PROBLEM STATEMENT ::
Copy exactly the line that contains "ATOM 408 C CA" plus all remaining lines of the data, and leave out every line before it.

[AVAILABLE DATA — start]

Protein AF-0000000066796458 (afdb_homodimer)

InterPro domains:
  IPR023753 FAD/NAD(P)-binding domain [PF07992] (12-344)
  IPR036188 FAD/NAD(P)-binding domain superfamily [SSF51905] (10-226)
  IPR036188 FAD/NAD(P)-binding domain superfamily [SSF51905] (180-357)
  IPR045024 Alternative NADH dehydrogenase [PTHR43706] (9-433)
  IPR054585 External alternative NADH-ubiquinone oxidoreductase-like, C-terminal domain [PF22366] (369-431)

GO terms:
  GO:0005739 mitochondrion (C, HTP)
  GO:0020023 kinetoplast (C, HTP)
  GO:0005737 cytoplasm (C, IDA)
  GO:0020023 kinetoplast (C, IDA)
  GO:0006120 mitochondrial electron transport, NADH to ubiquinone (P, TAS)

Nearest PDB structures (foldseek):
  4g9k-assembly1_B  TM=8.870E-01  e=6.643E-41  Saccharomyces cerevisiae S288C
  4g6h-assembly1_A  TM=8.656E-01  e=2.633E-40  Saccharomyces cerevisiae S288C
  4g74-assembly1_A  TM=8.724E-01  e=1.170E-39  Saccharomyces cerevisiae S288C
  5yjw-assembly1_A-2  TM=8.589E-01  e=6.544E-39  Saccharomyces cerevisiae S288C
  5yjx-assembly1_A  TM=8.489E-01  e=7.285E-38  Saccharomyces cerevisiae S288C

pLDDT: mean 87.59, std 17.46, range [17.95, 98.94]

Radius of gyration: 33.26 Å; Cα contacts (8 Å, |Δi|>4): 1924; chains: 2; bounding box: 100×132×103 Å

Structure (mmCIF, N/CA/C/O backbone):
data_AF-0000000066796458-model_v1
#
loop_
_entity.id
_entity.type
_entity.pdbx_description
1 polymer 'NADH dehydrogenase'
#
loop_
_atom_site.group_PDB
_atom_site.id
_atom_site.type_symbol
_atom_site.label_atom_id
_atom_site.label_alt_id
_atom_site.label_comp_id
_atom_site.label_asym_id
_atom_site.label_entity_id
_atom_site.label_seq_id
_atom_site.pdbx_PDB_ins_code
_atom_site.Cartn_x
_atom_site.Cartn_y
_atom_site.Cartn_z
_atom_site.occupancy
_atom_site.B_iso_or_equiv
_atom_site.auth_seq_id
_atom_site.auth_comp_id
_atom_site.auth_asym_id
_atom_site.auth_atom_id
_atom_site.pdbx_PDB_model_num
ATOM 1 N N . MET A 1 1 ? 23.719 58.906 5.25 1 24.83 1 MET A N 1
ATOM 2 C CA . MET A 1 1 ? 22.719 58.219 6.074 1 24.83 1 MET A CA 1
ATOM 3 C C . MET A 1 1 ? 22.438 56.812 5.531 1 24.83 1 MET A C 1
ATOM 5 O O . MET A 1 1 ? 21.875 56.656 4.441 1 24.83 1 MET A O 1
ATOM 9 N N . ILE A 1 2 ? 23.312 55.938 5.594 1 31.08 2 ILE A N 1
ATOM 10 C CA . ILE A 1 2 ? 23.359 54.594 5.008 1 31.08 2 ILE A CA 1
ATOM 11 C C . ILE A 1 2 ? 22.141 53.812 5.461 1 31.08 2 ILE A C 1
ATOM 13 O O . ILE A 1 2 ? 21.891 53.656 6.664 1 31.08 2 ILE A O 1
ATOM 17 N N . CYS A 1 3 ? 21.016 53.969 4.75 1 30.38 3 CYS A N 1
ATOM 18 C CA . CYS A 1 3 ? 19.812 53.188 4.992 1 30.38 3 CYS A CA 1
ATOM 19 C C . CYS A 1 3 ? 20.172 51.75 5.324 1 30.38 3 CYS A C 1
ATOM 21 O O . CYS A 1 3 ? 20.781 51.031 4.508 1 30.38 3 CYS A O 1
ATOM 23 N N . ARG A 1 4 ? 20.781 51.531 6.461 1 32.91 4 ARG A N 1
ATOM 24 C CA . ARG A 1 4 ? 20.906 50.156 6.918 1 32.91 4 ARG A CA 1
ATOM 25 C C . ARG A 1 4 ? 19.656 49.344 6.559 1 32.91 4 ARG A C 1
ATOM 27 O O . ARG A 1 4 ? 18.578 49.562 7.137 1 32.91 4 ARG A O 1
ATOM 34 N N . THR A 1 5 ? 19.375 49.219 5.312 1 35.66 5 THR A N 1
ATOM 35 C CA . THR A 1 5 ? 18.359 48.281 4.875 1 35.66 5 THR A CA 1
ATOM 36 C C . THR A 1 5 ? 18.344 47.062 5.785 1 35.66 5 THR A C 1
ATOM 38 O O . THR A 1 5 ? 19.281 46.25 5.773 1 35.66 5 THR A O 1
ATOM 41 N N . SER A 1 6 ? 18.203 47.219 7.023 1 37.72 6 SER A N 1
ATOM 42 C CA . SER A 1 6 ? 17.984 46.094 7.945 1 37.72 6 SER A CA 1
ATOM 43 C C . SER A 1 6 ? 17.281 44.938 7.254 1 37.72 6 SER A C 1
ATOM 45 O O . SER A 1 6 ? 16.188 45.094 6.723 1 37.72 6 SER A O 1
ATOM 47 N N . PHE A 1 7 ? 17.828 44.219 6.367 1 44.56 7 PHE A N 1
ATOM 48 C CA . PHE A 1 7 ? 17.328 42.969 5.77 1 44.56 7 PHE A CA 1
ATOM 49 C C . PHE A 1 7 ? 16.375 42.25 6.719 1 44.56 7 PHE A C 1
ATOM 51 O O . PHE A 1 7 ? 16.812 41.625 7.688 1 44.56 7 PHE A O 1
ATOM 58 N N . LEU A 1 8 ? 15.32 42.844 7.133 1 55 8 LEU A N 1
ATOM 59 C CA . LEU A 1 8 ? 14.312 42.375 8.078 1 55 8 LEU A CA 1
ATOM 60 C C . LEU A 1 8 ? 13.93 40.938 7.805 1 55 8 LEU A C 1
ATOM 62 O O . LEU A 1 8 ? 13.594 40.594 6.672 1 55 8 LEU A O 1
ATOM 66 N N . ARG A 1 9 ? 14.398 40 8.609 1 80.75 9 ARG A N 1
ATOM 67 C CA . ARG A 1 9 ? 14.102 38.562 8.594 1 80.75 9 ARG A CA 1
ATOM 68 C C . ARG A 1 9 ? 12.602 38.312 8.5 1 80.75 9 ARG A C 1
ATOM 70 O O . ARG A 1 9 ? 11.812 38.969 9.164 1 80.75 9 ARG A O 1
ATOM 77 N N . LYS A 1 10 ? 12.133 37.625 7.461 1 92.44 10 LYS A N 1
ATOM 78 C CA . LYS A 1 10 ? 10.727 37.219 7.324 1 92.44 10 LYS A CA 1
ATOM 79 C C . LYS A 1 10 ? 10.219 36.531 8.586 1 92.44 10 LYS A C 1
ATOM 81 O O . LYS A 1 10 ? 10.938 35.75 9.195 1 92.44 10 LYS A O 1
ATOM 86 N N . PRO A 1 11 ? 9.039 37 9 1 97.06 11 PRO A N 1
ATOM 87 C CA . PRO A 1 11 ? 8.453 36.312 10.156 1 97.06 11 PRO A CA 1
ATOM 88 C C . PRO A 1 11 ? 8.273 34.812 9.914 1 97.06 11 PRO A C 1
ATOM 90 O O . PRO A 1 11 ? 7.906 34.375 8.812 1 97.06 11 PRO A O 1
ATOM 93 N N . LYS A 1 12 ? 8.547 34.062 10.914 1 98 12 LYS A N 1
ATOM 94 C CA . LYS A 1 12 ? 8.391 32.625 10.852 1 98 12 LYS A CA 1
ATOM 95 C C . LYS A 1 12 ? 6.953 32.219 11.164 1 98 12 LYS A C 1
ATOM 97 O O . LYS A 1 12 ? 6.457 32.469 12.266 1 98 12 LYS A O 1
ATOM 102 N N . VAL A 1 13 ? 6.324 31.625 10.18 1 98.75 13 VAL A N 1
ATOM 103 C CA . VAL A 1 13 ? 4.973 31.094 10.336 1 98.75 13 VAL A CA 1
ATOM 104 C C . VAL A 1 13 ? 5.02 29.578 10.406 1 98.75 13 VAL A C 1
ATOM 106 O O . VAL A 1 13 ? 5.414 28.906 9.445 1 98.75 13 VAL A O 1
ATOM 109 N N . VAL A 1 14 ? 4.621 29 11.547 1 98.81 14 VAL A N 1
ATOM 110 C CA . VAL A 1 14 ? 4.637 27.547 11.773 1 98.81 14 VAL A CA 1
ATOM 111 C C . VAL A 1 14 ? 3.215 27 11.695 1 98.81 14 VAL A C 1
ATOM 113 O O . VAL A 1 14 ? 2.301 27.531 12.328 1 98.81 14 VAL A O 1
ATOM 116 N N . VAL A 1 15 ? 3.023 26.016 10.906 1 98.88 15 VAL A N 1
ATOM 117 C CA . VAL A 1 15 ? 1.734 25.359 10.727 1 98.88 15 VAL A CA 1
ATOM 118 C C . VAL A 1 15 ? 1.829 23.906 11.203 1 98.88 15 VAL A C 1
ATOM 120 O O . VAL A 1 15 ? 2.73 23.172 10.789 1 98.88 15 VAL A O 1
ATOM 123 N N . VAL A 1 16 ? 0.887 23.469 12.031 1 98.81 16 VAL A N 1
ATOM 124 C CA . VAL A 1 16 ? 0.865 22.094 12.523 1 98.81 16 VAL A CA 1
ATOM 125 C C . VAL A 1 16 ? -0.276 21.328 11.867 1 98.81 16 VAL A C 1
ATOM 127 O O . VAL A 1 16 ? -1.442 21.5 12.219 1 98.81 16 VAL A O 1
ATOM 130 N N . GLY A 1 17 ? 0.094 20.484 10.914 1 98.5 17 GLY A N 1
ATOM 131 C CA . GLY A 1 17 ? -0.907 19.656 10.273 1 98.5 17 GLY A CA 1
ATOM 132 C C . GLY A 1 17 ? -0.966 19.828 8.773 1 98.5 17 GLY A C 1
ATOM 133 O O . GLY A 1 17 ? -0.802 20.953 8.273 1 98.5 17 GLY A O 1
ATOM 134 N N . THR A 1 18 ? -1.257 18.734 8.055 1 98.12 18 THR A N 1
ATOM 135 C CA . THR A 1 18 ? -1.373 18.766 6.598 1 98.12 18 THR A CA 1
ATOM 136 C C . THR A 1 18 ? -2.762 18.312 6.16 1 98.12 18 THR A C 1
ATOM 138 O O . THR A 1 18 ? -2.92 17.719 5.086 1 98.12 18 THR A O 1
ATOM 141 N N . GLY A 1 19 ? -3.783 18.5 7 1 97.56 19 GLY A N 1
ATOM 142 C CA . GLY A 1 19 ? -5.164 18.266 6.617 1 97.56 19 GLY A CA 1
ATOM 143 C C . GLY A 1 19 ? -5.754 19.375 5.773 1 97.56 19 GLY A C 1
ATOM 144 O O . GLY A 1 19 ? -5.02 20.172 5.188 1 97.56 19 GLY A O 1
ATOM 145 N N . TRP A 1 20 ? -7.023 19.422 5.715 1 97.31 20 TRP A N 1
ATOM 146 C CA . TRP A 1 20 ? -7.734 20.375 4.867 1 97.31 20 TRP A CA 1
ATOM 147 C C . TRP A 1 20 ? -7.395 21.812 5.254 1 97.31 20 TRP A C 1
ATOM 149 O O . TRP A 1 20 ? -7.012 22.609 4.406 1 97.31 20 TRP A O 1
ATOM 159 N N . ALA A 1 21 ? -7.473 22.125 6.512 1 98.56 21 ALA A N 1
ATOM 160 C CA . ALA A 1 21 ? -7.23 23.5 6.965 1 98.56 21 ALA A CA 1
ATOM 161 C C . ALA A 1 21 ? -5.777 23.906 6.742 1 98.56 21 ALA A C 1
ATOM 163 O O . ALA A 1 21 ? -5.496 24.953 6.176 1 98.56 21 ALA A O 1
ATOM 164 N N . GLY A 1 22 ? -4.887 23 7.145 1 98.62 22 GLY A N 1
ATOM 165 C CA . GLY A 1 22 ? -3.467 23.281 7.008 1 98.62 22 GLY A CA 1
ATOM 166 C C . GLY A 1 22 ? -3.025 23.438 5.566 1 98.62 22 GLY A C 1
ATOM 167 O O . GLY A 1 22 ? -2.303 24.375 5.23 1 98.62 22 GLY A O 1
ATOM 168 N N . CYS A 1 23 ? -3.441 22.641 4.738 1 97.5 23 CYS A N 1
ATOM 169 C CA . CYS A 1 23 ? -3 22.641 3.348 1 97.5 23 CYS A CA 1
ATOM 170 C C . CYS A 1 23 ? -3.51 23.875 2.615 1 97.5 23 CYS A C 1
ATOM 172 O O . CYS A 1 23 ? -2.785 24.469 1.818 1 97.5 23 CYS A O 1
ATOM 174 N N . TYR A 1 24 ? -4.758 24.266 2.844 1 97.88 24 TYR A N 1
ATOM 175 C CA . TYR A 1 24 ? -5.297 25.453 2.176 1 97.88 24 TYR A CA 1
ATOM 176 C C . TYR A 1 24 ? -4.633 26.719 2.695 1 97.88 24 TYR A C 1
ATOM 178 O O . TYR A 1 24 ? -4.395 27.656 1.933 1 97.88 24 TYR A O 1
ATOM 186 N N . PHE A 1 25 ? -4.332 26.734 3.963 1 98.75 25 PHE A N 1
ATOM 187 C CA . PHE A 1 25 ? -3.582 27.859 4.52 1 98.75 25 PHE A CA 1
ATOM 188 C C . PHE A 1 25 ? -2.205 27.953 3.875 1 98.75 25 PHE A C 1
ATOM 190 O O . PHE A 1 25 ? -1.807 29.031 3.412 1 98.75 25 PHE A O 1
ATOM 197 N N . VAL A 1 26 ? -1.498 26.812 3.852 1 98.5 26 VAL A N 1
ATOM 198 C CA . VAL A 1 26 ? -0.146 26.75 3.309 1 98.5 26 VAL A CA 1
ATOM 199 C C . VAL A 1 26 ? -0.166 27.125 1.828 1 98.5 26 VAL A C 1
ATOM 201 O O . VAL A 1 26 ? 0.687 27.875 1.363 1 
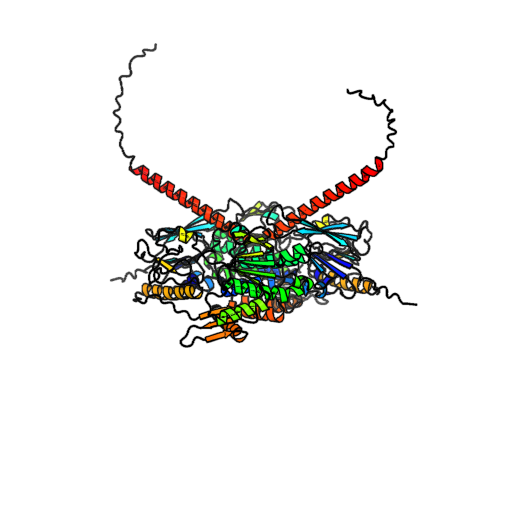98.5 26 VAL A O 1
ATOM 204 N N . ARG A 1 27 ? -1.119 26.609 1.102 1 97.25 27 ARG A N 1
ATOM 205 C CA . ARG A 1 27 ? -1.263 26.875 -0.326 1 97.25 27 ARG A CA 1
ATOM 206 C C . ARG A 1 27 ? -1.383 28.359 -0.599 1 97.25 27 ARG A C 1
ATOM 208 O O . ARG A 1 27 ? -0.765 28.891 -1.532 1 97.25 27 ARG A O 1
ATOM 215 N N . ASP A 1 28 ? -2.15 29.094 0.229 1 97.88 28 ASP A N 1
ATOM 216 C CA . ASP A 1 28 ? -2.514 30.469 -0.081 1 97.88 28 ASP A CA 1
ATOM 217 C C . ASP A 1 28 ? -1.614 31.453 0.66 1 97.88 28 ASP A C 1
ATOM 219 O O . ASP A 1 28 ? -1.725 32.656 0.469 1 97.88 28 ASP A O 1
ATOM 223 N N . THR A 1 29 ? -0.747 30.969 1.552 1 98.38 29 THR A N 1
ATOM 224 C CA . THR A 1 29 ? 0.229 31.828 2.199 1 98.38 29 THR A CA 1
ATOM 225 C C . THR A 1 29 ? 1.327 32.25 1.221 1 98.38 29 THR A C 1
ATOM 227 O O . THR A 1 29 ? 1.844 31.406 0.478 1 98.38 29 THR A O 1
ATOM 230 N N . LYS A 1 30 ? 1.652 33.531 1.24 1 97.62 30 LYS A N 1
ATOM 231 C CA . LYS A 1 30 ? 2.668 34.031 0.325 1 97.62 30 LYS A CA 1
ATOM 232 C C . LYS A 1 30 ? 4.07 33.844 0.896 1 97.62 30 LYS A C 1
ATOM 234 O O . LYS A 1 30 ? 4.441 34.5 1.874 1 97.62 30 LYS A O 1
ATOM 239 N N . PRO A 1 31 ? 4.809 33 0.261 1 96.25 31 PRO A N 1
ATOM 240 C CA . PRO A 1 31 ? 6.145 32.719 0.79 1 96.25 31 PRO A CA 1
ATOM 241 C C . PRO A 1 31 ? 7.082 33.906 0.721 1 96.25 31 PRO A C 1
ATOM 243 O O . PRO A 1 31 ? 8.141 33.906 1.354 1 96.25 31 PRO A O 1
ATOM 246 N N . GLN A 1 32 ? 6.766 34.938 -0.009 1 96.06 32 GLN A N 1
ATOM 247 C CA . GLN A 1 32 ? 7.562 36.156 -0.087 1 96.06 32 GLN A CA 1
ATOM 248 C C . GLN A 1 32 ? 7.438 37 1.19 1 96.06 32 GLN A C 1
ATOM 250 O O . GLN A 1 32 ? 8.312 37.812 1.498 1 96.06 32 GLN A O 1
ATOM 255 N N . LEU A 1 33 ? 6.406 36.719 1.943 1 96.62 33 LEU A N 1
ATOM 256 C CA . LEU A 1 33 ? 6.117 37.531 3.127 1 96.62 33 LEU A CA 1
ATOM 257 C C . LEU A 1 33 ? 6.504 36.781 4.398 1 96.62 33 LEU A C 1
ATOM 259 O O . LEU A 1 33 ? 6.668 37.375 5.457 1 96.62 33 LEU A O 1
ATOM 263 N N . ALA A 1 34 ? 6.637 35.469 4.297 1 96.75 34 ALA A N 1
ATOM 264 C CA . ALA A 1 34 ? 6.801 34.688 5.504 1 96.75 34 ALA A CA 1
ATOM 265 C C . ALA A 1 34 ? 7.777 33.531 5.27 1 96.75 34 ALA A C 1
ATOM 267 O O . ALA A 1 34 ? 7.883 33 4.148 1 96.75 34 ALA A O 1
ATOM 268 N N . GLU A 1 35 ? 8.492 33.188 6.332 1 97.75 35 GLU A N 1
ATOM 269 C CA . GLU A 1 35 ? 9.188 31.906 6.406 1 97.75 35 GLU A CA 1
ATOM 270 C C . GLU A 1 35 ? 8.258 30.797 6.898 1 97.75 35 GLU A C 1
ATOM 272 O O . GLU A 1 35 ? 7.82 30.812 8.055 1 97.75 35 GLU A O 1
ATOM 277 N N . LEU A 1 36 ? 8.023 29.844 6.039 1 98.19 36 LEU A N 1
ATOM 278 C CA . LEU A 1 36 ? 6.984 28.844 6.301 1 98.19 36 LEU A CA 1
ATOM 279 C C . LEU A 1 36 ? 7.594 27.547 6.824 1 98.19 36 LEU A C 1
ATOM 281 O O . LEU A 1 36 ? 8.516 27 6.215 1 98.19 36 LEU A O 1
ATOM 285 N N . HIS A 1 37 ? 7.105 27.078 7.953 1 98.5 37 HIS A N 1
ATOM 286 C CA . HIS A 1 37 ? 7.441 25.766 8.516 1 98.5 37 HIS A CA 1
ATOM 287 C C . HIS A 1 37 ? 6.195 24.922 8.734 1 98.5 37 HIS A C 1
ATOM 289 O O . HIS A 1 37 ? 5.297 25.312 9.492 1 98.5 37 HIS A O 1
ATOM 295 N N . VAL A 1 38 ? 6.168 23.781 8.062 1 98.75 38 VAL A N 1
ATOM 296 C CA . VAL A 1 38 ? 5.031 22.875 8.195 1 98.75 38 VAL A CA 1
ATOM 297 C C . VAL A 1 38 ? 5.453 21.625 8.977 1 98.75 38 VAL A C 1
ATOM 299 O O . VAL A 1 38 ? 6.422 20.953 8.609 1 98.75 38 VAL A O 1
ATOM 302 N N . LEU A 1 39 ? 4.754 21.344 10.062 1 98.5 39 LEU A N 1
ATOM 303 C CA . LEU A 1 39 ? 5.012 20.188 10.922 1 98.5 39 LEU A CA 1
ATOM 304 C C . LEU A 1 39 ? 3.857 19.203 10.867 1 98.5 39 LEU A C 1
ATOM 306 O O . LEU A 1 39 ? 2.701 19.578 11.07 1 98.5 39 LEU A O 1
ATOM 310 N N . SER A 1 40 ? 4.168 17.984 10.547 1 97.88 40 SER A N 1
ATOM 311 C CA . SER A 1 40 ? 3.113 16.984 10.469 1 97.88 40 SER A CA 1
ATOM 312 C C . SER A 1 40 ? 3.697 15.57 10.477 1 97.88 40 SER A C 1
ATOM 314 O O . SER A 1 40 ? 4.887 15.383 10.211 1 97.88 40 SER A O 1
ATOM 316 N N . THR A 1 41 ? 2.871 14.617 10.812 1 94.62 41 THR A N 1
ATOM 317 C CA . THR A 1 41 ? 3.283 13.219 10.758 1 94.62 41 THR A CA 1
ATOM 318 C C . THR A 1 41 ? 3.201 12.688 9.328 1 94.62 41 THR A C 1
ATOM 320 O O . THR A 1 41 ? 3.801 11.656 9.016 1 94.62 41 THR A O 1
ATOM 323 N N . ARG A 1 42 ? 2.467 13.367 8.516 1 94.06 42 ARG A N 1
ATOM 324 C CA . ARG A 1 42 ? 2.322 12.977 7.117 1 94.06 42 ARG A CA 1
ATOM 325 C C . ARG A 1 42 ? 2.756 14.109 6.191 1 94.06 42 ARG A C 1
ATOM 327 O O . ARG A 1 42 ? 2.477 15.281 6.457 1 94.06 42 ARG A O 1
ATOM 334 N N . ASN A 1 43 ? 3.316 13.805 5.043 1 96.62 43 ASN A N 1
ATOM 335 C CA . ASN A 1 43 ? 3.875 14.82 4.16 1 96.62 43 ASN A CA 1
ATOM 336 C C . ASN A 1 43 ? 2.924 15.148 3.012 1 96.62 43 ASN A C 1
ATOM 338 O O . ASN A 1 43 ? 3.355 15.625 1.959 1 96.62 43 ASN A O 1
ATOM 342 N N . HIS A 1 44 ? 1.617 14.789 3.174 1 96.56 44 HIS A N 1
ATOM 343 C CA . HIS A 1 44 ? 0.703 15 2.057 1 96.56 44 HIS A CA 1
ATOM 344 C C . HIS A 1 44 ? -0.709 15.297 2.547 1 96.56 44 HIS A C 1
ATOM 346 O O . HIS A 1 44 ? -1.036 15.031 3.707 1 96.56 44 HIS A O 1
ATOM 352 N N . HIS A 1 45 ? -1.419 15.938 1.652 1 96.56 45 HIS A N 1
ATOM 353 C CA . HIS A 1 45 ? -2.852 16.141 1.825 1 96.56 45 HIS A CA 1
ATOM 354 C C . HIS A 1 45 ? -3.65 14.977 1.254 1 96.56 45 HIS A C 1
ATOM 356 O O . HIS A 1 45 ? -3.295 14.422 0.209 1 96.56 45 HIS A O 1
ATOM 362 N N . VAL A 1 46 ? -4.68 14.57 1.955 1 96.38 46 VAL A N 1
ATOM 363 C CA . VAL A 1 46 ? -5.566 13.516 1.486 1 96.38 46 VAL A CA 1
ATOM 364 C C . VAL A 1 46 ? -6.93 14.094 1.133 1 96.38 46 VAL A C 1
ATOM 366 O O . VAL A 1 46 ? -7.531 14.82 1.933 1 96.38 46 VAL A O 1
ATOM 369 N N . LEU A 1 47 ? -7.367 13.797 -0.037 1 94.88 47 LEU A N 1
ATOM 370 C CA . LEU A 1 47 ? -8.734 14.141 -0.416 1 94.88 47 LEU A CA 1
ATOM 371 C C . LEU A 1 47 ? -9.727 13.141 0.167 1 94.88 47 LEU A C 1
ATOM 373 O O . LEU A 1 47 ? -10.242 12.281 -0.551 1 94.88 47 LEU A O 1
ATOM 377 N N . THR A 1 48 ? -10.125 13.375 1.337 1 93.19 48 THR A N 1
ATOM 378 C CA . THR A 1 48 ? -10.805 12.406 2.191 1 93.19 48 THR A CA 1
ATOM 379 C C . THR A 1 48 ? -12.18 12.062 1.622 1 93.19 48 THR A C 1
ATOM 381 O O . THR A 1 48 ? -12.672 10.945 1.813 1 93.19 48 THR A O 1
ATOM 384 N N . PRO A 1 49 ? -12.859 12.922 0.902 1 90.31 49 PRO A N 1
ATOM 385 C CA . PRO A 1 49 ? -14.172 12.531 0.362 1 90.31 49 PRO A CA 1
ATOM 386 C C . PRO A 1 49 ? -14.078 11.383 -0.64 1 90.31 49 PRO A C 1
ATOM 388 O O . PRO A 1 49 ? -15.062 10.688 -0.881 1 90.31 49 PRO A O 1
ATOM 391 N N . LEU A 1 50 ? -12.961 11.219 -1.233 1 93.69 50 LEU A N 1
ATOM 392 C CA . LEU A 1 50 ? -12.781 10.172 -2.234 1 93.69 50 LEU A CA 1
ATOM 393 C C . LEU A 1 50 ? -12.18 8.922 -1.607 1 93.69 50 LEU A C 1
ATOM 395 O O . LEU A 1 50 ? -12.008 7.906 -2.283 1 93.69 50 LEU A O 1
ATOM 399 N N . LEU A 1 51 ? -11.898 8.969 -0.335 1 94.94 51 LEU A N 1
ATOM 400 C CA . LEU A 1 51 ? -11.219 7.895 0.381 1 94.94 51 LEU A CA 1
ATOM 401 C C . LEU A 1 51 ? -12.031 6.605 0.329 1 94.94 51 LEU A C 1
ATOM 403 O O . LEU A 1 51 ? -11.477 5.523 0.12 1 94.94 51 LEU A O 1
ATOM 407 N N . PRO A 1 52 ? -13.398 6.637 0.462 1 95 52 PRO A N 1
ATOM 408 C CA . PRO A 1 52 ? -14.188 5.402 0.424 1 95 52 PRO A CA 1
ATOM 409 C C . PRO A 1 52 ? -14.016 4.633 -0.885 1 95 52 PRO A C 1
ATOM 411 O O . PRO A 1 52 ? -13.977 3.4 -0.879 1 95 52 PRO A O 1
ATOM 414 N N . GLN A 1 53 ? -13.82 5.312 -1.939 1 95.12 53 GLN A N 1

[AVAILABLE DATA — finish]

TASK RESPONSE ::
ATOM 408 C CA . PRO A 1 52 ? -14.188 5.402 0.424 1 95 52 PRO A CA 1
ATOM 409 C C . PRO A 1 52 ? -14.016 4.633 -0.885 1 95 52 PRO A C 1
ATOM 411 O O . PRO A 1 52 ? -13.977 3.4 -0.879 1 95 52 PRO A O 1
ATOM 414 N N . GLN A 1 53 ? -13.82 5.312 -1.939 1 95.12 53 GLN A N 1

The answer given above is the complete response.